● Exercise instructions
Below are some entries. Transcribe the lines from the one holding "ATOM 2 C CA" to the one holding "ATOM 26 C C", inclusive, but not the pictures among them.

● Records shown
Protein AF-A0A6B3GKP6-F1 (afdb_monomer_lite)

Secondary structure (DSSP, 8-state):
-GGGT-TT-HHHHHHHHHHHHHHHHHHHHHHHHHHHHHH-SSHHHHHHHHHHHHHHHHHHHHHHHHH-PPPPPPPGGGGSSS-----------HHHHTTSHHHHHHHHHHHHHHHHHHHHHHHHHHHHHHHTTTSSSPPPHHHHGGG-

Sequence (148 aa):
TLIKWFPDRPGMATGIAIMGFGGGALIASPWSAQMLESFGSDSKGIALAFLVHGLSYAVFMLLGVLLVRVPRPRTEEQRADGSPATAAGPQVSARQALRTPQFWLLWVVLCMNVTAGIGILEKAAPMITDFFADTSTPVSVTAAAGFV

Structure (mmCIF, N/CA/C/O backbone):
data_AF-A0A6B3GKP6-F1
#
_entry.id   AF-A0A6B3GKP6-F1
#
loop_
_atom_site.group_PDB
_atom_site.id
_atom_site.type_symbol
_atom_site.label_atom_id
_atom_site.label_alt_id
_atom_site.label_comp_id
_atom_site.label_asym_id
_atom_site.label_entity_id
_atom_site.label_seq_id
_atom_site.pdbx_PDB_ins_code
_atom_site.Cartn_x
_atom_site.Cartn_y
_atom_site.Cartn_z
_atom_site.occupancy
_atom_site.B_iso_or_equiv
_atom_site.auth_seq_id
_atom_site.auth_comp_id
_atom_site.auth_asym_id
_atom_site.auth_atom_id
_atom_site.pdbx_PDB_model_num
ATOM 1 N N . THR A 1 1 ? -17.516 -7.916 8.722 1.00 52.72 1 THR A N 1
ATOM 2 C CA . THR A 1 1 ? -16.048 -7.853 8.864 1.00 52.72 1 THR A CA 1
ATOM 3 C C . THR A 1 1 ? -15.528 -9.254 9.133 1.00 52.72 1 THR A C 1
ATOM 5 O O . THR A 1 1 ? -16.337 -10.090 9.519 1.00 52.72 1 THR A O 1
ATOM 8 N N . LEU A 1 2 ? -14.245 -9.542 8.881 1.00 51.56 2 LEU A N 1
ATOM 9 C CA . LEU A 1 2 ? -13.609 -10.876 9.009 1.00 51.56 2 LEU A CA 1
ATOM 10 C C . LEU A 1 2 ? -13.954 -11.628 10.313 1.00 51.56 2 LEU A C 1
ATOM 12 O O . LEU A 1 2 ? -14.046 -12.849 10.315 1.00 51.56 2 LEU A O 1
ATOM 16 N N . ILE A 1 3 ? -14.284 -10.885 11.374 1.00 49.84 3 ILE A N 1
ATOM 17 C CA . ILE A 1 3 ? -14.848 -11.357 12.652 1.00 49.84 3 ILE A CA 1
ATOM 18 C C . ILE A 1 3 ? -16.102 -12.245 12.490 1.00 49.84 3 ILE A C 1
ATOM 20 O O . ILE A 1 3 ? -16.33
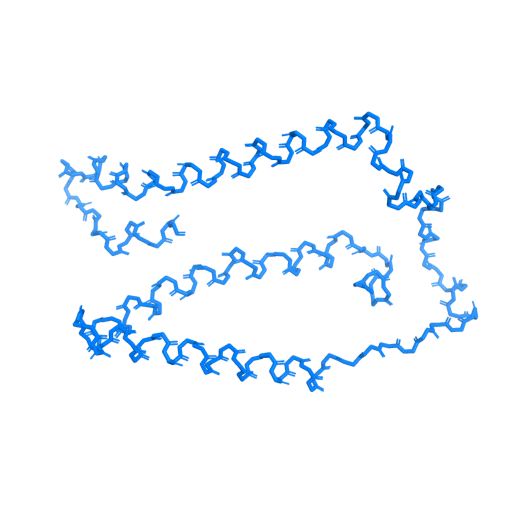9 -13.120 13.313 1.00 49.84 3 ILE A O 1
ATOM 24 N N . LYS A 1 4 ? -16.903 -12.064 11.429 1.00 54.97 4 LYS A N 1
ATOM 25 C CA . LYS A 1 4 ? -18.067 -12.920 11.120 1.00 54.97 4 LYS A CA 1
ATOM 26 C C . LYS A 1 4 ? -17.685 -14.271 10.501 1.00 54.97 4 LYS A C 1
ATOM 28 O O . LYS A 1 4 ? -18.468 -15.205 10.602 1.00 54.97 4 LYS A O 1
ATOM 33 N N . TRP A 1 5 ? -16.534 -14.349 9.830 1.00 58.91 5 TRP A N 1
ATOM 34 C CA . TRP A 1 5 ? -16.051 -15.564 9.163 1.00 58.91 5 TRP A CA 1
ATOM 35 C C . TRP A 1 5 ? -15.181 -16.421 10.086 1.00 58.91 5 TRP A C 1
ATOM 37 O O . TRP A 1 5 ? -15.289 -17.641 10.051 1.00 58.91 5 TRP A O 1
ATOM 47 N N . PHE A 1 6 ? -14.360 -15.786 10.930 1.00 62.75 6 PHE A N 1
ATOM 48 C CA . PHE A 1 6 ? -13.404 -16.461 11.814 1.00 62.75 6 PHE A CA 1
ATOM 49 C C . PHE A 1 6 ? -13.516 -15.941 13.258 1.00 62.75 6 PHE A C 1
ATOM 51 O O . PHE A 1 6 ? -12.661 -15.167 13.701 1.00 62.75 6 PHE A O 1
ATOM 58 N N . PRO A 1 7 ? -14.573 -16.325 13.999 1.00 59.59 7 PRO A N 1
ATOM 59 C CA . PRO A 1 7 ? -14.793 -15.856 15.368 1.00 59.59 7 PRO A CA 1
ATOM 60 C C . PRO A 1 7 ? -13.763 -16.404 16.367 1.00 59.59 7 PRO A C 1
ATOM 62 O O . PRO A 1 7 ? -13.458 -15.732 17.346 1.00 59.59 7 PRO A O 1
ATOM 65 N N . ASP A 1 8 ? -13.158 -17.561 16.086 1.00 64.81 8 ASP A N 1
ATOM 66 C CA . ASP A 1 8 ? -12.240 -18.217 17.024 1.00 64.81 8 ASP A CA 1
ATOM 67 C C . ASP A 1 8 ? -10.828 -17.600 17.017 1.00 64.81 8 ASP A C 1
ATOM 69 O O . ASP A 1 8 ? -10.084 -17.744 17.987 1.00 64.81 8 ASP A O 1
ATOM 73 N N . ARG A 1 9 ? -10.434 -16.891 15.942 1.00 67.69 9 ARG A N 1
ATOM 74 C CA . ARG A 1 9 ? -9.116 -16.224 15.807 1.00 67.69 9 ARG A CA 1
ATOM 75 C C . ARG A 1 9 ? -9.176 -14.933 14.970 1.00 67.69 9 ARG A C 1
ATOM 77 O O . ARG A 1 9 ? -8.536 -14.845 13.915 1.00 67.69 9 ARG A O 1
ATOM 84 N N . PRO A 1 10 ? -9.884 -13.889 15.435 1.00 65.88 10 PRO A N 1
ATOM 85 C CA . PRO A 1 10 ? -10.080 -12.661 14.659 1.00 65.88 10 PRO A CA 1
ATOM 86 C C . PRO A 1 10 ? -8.766 -11.915 14.359 1.00 65.88 10 PRO A C 1
ATOM 88 O O . PRO A 1 10 ? -8.629 -11.313 13.292 1.00 65.88 10 PRO A O 1
ATOM 91 N N . GLY A 1 11 ? -7.775 -11.994 15.258 1.00 70.44 11 GLY A N 1
ATOM 92 C CA . GLY A 1 11 ? -6.458 -11.372 15.079 1.00 70.44 11 GLY A CA 1
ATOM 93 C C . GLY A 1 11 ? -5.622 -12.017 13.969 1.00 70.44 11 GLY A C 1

● Response to this exercise
ATOM 2 C CA . THR A 1 1 ? -16.048 -7.853 8.864 1.00 52.72 1 THR A CA 1
ATOM 3 C C . THR A 1 1 ? -15.528 -9.254 9.133 1.00 52.72 1 THR A C 1
ATOM 5 O O . THR A 1 1 ? -16.337 -10.090 9.519 1.00 52.72 1 THR A O 1
ATOM 8 N N . LEU A 1 2 ? -14.245 -9.542 8.881 1.00 51.56 2 LEU A N 1
ATOM 9 C CA . LEU A 1 2 ? -13.609 -10.876 9.009 1.00 51.56 2 LEU A CA 1
ATOM 10 C C . LEU A 1 2 ? -13.954 -11.628 10.313 1.00 51.56 2 LEU A C 1
ATOM 12 O O . LEU A 1 2 ? -14.046 -12.849 10.315 1.00 51.56 2 LEU A O 1
ATOM 16 N N . ILE A 1 3 ? -14.284 -10.885 11.374 1.00 49.84 3 ILE A N 1
ATOM 17 C CA . ILE A 1 3 ? -14.848 -11.357 12.652 1.00 49.84 3 ILE A CA 1
ATOM 18 C C . ILE A 1 3 ? -16.102 -12.245 12.490 1.00 49.84 3 ILE A C 1
ATOM 20 O O . ILE A 1 3 ? -16.33
9 -13.120 13.313 1.00 49.84 3 ILE A O 1
ATOM 24 N N . LYS A 1 4 ? -16.903 -12.064 11.429 1.00 54.97 4 LYS A N 1
ATOM 25 C CA . LYS A 1 4 ? -18.067 -12.920 11.120 1.00 54.97 4 LYS A CA 1
ATOM 26 C C . LYS A 1 4 ? -17.685 -14.271 10.501 1.00 54.97 4 LYS A C 1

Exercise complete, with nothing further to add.